Stored items from a collection:
=== Begin Enclosure ===

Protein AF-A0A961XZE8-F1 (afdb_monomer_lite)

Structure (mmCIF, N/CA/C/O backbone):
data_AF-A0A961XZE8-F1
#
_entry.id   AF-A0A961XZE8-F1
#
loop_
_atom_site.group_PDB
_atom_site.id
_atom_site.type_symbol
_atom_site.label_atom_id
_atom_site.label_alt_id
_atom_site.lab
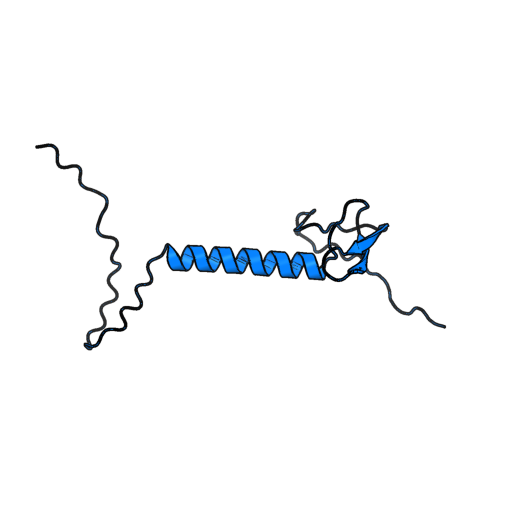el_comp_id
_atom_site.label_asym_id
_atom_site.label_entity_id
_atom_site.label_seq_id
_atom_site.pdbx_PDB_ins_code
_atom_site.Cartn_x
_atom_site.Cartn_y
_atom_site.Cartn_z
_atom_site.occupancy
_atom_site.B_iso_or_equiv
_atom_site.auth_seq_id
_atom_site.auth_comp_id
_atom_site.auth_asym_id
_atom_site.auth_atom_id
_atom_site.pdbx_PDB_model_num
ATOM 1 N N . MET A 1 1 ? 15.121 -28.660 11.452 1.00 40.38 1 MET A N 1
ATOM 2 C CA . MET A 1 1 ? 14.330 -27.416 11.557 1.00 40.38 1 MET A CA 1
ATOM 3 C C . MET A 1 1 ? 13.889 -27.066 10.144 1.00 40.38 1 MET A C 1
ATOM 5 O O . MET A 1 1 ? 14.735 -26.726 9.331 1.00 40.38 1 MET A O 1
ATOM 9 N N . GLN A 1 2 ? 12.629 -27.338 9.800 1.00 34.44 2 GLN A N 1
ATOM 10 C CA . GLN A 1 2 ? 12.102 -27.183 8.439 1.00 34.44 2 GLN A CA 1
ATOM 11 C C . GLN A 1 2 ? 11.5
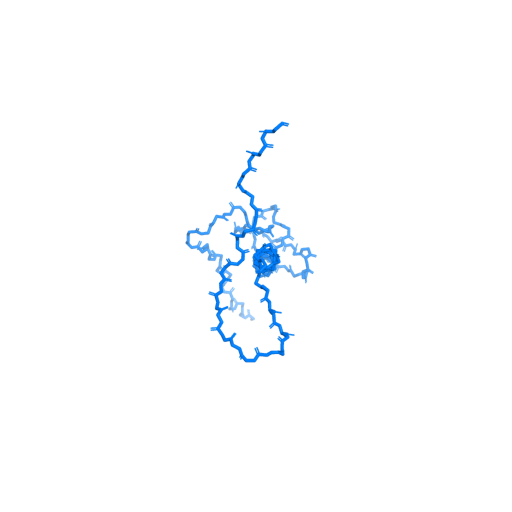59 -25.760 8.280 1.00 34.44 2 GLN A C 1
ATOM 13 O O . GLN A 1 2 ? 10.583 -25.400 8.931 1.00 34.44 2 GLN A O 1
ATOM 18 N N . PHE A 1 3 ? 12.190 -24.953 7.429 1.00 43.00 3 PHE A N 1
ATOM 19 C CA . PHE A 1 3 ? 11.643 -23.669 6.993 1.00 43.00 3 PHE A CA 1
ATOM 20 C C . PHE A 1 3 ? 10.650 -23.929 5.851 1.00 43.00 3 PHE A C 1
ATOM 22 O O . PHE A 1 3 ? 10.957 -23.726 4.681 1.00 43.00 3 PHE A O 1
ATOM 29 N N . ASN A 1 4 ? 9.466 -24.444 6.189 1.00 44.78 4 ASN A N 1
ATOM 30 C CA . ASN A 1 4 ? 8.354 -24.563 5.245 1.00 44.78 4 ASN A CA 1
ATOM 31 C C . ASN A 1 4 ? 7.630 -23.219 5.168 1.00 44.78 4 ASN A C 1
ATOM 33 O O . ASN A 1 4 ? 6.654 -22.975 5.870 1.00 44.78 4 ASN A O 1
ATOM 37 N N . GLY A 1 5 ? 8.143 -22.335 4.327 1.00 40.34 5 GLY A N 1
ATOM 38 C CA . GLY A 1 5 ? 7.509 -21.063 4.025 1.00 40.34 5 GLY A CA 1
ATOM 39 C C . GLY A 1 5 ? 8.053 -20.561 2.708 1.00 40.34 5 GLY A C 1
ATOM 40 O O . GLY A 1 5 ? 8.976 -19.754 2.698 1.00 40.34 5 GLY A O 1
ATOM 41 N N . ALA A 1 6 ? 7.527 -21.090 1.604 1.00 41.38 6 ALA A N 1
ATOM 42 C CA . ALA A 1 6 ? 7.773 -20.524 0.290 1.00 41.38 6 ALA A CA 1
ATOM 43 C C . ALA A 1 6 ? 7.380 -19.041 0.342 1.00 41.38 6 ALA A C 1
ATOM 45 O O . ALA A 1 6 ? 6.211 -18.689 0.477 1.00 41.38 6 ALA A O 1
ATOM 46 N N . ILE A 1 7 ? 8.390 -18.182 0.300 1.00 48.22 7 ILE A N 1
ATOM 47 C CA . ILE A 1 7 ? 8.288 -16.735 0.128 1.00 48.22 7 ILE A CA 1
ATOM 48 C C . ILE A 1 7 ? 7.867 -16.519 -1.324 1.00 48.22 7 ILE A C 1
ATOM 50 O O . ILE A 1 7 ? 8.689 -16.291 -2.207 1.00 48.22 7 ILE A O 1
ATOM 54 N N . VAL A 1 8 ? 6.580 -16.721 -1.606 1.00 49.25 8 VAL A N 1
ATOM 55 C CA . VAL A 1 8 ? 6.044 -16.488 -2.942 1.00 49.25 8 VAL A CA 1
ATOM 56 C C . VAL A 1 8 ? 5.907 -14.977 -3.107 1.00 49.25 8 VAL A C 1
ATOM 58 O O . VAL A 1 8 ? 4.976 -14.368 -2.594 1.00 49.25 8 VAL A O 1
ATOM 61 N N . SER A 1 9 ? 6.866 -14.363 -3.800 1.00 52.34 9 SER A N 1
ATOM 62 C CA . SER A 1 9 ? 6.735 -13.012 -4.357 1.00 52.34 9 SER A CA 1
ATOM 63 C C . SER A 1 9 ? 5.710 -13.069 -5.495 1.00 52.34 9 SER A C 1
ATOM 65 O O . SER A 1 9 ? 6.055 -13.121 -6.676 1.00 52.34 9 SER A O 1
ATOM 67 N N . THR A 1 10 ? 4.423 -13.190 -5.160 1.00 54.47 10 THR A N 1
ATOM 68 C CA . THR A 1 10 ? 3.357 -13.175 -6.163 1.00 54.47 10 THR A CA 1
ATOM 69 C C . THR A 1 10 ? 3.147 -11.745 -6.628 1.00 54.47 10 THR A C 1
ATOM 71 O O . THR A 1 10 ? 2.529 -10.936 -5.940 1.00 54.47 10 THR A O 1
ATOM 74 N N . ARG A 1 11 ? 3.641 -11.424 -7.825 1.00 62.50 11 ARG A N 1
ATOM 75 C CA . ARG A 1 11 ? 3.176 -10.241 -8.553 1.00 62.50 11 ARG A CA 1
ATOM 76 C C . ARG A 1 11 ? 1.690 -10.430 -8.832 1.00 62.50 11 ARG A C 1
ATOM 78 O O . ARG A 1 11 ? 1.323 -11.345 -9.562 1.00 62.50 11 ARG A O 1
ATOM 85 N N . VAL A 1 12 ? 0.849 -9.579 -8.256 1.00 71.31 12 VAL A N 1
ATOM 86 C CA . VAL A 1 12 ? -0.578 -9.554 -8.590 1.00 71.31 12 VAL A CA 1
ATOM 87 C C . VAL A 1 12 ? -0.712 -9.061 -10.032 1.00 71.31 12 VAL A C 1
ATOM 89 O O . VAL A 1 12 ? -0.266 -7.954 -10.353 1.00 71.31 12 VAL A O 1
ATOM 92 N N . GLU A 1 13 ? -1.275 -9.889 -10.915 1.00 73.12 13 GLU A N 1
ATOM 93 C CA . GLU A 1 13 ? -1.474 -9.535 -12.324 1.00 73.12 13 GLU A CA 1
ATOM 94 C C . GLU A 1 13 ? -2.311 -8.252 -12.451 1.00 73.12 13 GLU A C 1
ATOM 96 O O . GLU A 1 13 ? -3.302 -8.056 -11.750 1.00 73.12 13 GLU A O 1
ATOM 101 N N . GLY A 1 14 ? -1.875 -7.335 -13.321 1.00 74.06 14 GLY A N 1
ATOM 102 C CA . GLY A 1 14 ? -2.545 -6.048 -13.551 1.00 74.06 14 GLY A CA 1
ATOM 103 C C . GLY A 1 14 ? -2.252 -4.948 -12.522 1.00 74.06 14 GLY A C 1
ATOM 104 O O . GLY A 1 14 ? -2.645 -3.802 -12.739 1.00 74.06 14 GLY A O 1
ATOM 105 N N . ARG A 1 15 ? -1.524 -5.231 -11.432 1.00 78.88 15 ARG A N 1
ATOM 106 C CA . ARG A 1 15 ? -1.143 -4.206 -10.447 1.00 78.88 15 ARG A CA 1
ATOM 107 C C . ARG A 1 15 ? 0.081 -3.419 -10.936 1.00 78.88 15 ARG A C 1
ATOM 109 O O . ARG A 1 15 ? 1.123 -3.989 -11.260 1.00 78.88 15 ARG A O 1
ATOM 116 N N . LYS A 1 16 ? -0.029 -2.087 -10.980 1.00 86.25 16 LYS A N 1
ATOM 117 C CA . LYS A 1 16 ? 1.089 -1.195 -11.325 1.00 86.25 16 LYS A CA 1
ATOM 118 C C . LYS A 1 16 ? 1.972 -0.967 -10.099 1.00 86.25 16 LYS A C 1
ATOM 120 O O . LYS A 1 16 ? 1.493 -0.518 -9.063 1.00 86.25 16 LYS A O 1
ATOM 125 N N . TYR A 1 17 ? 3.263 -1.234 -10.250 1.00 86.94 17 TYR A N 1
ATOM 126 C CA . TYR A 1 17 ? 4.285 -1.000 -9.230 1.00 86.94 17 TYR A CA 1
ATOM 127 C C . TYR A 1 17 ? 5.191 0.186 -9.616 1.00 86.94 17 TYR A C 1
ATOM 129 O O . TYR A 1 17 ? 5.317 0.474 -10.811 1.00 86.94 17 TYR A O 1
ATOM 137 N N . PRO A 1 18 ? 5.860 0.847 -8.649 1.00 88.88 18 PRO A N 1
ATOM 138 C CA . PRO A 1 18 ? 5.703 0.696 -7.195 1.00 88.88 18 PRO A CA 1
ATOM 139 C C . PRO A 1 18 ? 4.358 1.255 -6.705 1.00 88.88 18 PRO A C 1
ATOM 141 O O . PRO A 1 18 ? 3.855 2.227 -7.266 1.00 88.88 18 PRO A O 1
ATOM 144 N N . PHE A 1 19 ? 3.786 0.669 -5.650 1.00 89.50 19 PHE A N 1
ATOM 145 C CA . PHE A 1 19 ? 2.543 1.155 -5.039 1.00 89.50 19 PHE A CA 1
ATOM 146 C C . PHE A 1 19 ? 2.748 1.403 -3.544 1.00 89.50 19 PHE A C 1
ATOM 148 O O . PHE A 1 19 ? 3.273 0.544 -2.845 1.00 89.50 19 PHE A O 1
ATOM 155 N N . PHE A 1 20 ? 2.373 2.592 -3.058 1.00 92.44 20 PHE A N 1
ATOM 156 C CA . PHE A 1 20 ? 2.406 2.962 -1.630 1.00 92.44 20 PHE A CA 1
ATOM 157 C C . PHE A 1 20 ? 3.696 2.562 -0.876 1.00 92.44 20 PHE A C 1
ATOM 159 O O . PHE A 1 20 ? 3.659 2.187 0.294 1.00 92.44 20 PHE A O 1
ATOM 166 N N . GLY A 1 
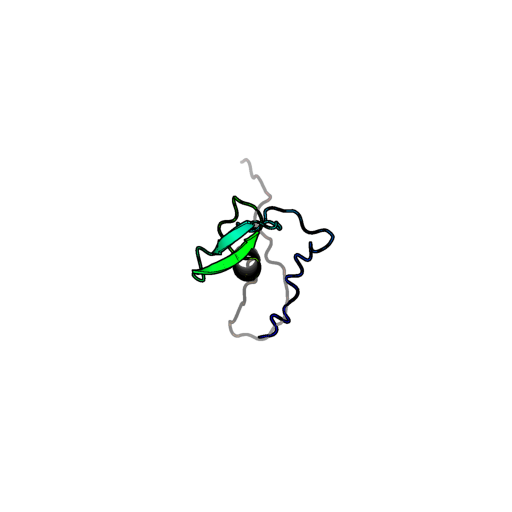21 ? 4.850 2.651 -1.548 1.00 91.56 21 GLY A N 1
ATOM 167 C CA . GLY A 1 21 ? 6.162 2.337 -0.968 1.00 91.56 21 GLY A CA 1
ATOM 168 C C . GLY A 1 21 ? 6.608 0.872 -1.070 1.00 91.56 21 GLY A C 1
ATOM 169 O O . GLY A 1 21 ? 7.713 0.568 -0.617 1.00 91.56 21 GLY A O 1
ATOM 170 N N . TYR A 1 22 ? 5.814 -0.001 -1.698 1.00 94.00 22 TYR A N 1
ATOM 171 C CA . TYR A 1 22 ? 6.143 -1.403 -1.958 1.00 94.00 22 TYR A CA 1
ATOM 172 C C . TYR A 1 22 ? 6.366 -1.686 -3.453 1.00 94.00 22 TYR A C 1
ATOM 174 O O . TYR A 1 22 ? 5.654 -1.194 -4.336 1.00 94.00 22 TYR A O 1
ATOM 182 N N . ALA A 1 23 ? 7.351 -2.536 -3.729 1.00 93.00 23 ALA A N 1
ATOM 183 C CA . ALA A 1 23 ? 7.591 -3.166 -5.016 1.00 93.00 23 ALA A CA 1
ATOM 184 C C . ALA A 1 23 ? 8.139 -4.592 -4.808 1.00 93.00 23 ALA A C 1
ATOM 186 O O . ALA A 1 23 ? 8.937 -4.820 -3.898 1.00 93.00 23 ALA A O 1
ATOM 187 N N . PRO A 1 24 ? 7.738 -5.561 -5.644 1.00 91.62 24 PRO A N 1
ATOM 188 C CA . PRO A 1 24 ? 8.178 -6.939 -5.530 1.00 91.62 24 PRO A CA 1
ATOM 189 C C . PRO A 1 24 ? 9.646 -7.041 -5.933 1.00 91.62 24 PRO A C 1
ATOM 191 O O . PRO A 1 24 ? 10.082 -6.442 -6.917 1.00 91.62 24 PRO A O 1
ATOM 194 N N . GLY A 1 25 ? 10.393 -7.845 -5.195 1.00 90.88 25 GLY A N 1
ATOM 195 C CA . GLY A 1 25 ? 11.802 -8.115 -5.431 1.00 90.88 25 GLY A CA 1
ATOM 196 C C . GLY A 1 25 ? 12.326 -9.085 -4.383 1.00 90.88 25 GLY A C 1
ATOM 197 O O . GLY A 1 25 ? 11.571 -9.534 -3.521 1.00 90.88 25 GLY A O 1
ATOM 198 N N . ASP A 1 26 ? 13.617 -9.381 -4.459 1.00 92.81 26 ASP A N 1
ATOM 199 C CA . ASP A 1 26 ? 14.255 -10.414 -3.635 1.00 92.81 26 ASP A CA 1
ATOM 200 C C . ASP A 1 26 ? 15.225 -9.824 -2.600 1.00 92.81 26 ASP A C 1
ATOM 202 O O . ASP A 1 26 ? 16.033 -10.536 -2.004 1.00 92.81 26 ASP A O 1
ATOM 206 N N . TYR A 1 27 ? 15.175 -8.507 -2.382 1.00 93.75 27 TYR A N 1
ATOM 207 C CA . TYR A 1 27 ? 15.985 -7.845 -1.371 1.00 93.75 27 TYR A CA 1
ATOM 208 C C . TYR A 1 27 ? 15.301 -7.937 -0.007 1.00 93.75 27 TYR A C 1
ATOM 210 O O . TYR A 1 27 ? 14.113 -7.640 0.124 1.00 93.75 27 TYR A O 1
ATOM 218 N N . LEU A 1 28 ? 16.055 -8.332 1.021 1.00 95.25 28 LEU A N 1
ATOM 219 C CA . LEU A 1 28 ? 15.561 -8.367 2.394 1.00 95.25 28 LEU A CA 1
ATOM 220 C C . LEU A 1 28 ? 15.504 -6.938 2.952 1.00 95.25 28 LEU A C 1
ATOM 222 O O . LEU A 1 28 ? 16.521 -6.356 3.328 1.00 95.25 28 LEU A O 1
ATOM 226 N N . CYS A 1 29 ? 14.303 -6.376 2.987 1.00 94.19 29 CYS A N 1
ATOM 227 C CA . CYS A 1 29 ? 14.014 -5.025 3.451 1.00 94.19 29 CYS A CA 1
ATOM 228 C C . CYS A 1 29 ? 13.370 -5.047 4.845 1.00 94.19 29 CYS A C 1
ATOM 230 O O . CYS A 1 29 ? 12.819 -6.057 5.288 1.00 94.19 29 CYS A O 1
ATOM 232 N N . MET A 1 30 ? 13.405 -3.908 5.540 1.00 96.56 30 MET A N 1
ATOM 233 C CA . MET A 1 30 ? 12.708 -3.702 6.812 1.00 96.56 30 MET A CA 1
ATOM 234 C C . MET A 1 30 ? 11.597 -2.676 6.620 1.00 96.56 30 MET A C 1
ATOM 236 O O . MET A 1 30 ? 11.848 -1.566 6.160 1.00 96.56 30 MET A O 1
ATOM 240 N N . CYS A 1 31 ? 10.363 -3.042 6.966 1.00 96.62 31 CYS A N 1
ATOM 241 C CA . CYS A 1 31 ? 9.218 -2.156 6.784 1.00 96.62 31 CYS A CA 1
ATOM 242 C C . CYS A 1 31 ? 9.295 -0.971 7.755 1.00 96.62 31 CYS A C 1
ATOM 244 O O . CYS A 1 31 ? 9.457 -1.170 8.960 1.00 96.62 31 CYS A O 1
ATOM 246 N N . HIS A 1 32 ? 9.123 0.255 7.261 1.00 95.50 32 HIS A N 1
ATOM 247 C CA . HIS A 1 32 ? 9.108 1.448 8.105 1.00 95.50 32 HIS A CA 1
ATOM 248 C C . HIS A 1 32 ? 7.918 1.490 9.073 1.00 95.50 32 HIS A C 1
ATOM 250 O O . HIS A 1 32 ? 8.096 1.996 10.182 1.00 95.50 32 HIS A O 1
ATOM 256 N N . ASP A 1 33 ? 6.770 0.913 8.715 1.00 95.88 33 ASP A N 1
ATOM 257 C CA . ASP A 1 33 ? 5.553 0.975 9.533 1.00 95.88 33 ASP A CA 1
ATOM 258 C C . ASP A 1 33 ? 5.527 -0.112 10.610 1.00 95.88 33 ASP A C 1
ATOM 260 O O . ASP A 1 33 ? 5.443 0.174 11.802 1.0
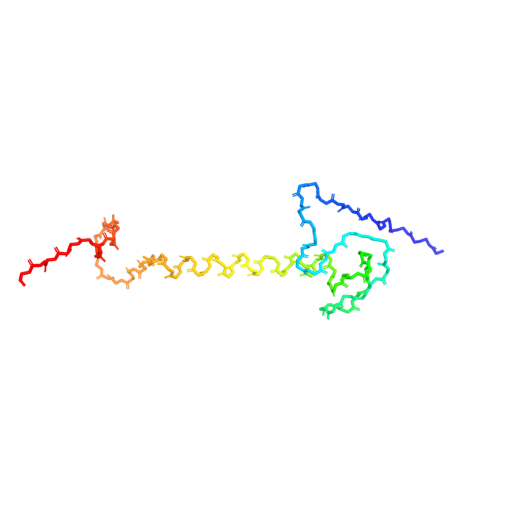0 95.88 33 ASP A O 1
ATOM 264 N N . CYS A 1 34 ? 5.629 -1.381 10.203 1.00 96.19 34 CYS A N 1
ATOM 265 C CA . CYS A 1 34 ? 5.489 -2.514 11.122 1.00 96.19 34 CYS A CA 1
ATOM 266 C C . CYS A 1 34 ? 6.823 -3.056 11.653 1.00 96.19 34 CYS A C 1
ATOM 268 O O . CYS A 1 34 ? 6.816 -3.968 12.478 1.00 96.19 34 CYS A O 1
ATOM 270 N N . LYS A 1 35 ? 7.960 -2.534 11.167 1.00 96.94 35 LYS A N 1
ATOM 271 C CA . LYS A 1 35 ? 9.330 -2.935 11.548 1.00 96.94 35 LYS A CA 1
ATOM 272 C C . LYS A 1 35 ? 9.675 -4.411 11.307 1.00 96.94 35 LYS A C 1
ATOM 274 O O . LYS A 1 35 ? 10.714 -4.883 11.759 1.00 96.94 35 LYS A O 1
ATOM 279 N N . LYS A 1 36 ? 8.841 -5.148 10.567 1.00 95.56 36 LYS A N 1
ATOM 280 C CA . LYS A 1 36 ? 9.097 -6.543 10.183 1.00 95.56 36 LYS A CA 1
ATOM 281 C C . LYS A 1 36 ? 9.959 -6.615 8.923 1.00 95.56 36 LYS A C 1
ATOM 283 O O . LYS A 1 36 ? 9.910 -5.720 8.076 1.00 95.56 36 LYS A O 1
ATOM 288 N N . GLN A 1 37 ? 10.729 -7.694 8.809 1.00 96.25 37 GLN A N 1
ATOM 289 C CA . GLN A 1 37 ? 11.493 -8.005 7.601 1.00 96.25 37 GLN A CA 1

=== End Enclosure ===

Starting at the line above that contains "ATOM 104 O O", write out each line exactly until the line that contains "ATOM 106 C CA" has been written, and stop there.

ATOM 104 O O . GLY A 1 14 ? -2.645 -3.802 -12.739 1.00 74.06 14 GLY A O 1
ATOM 105 N N . ARG A 1 15 ? -1.524 -5.231 -11.432 1.00 78.88 15 ARG A N 1
ATOM 106 C CA . ARG A 1 15 ? -1.143 -4.206 -10.447 1.00 78.88 15 ARG A CA 1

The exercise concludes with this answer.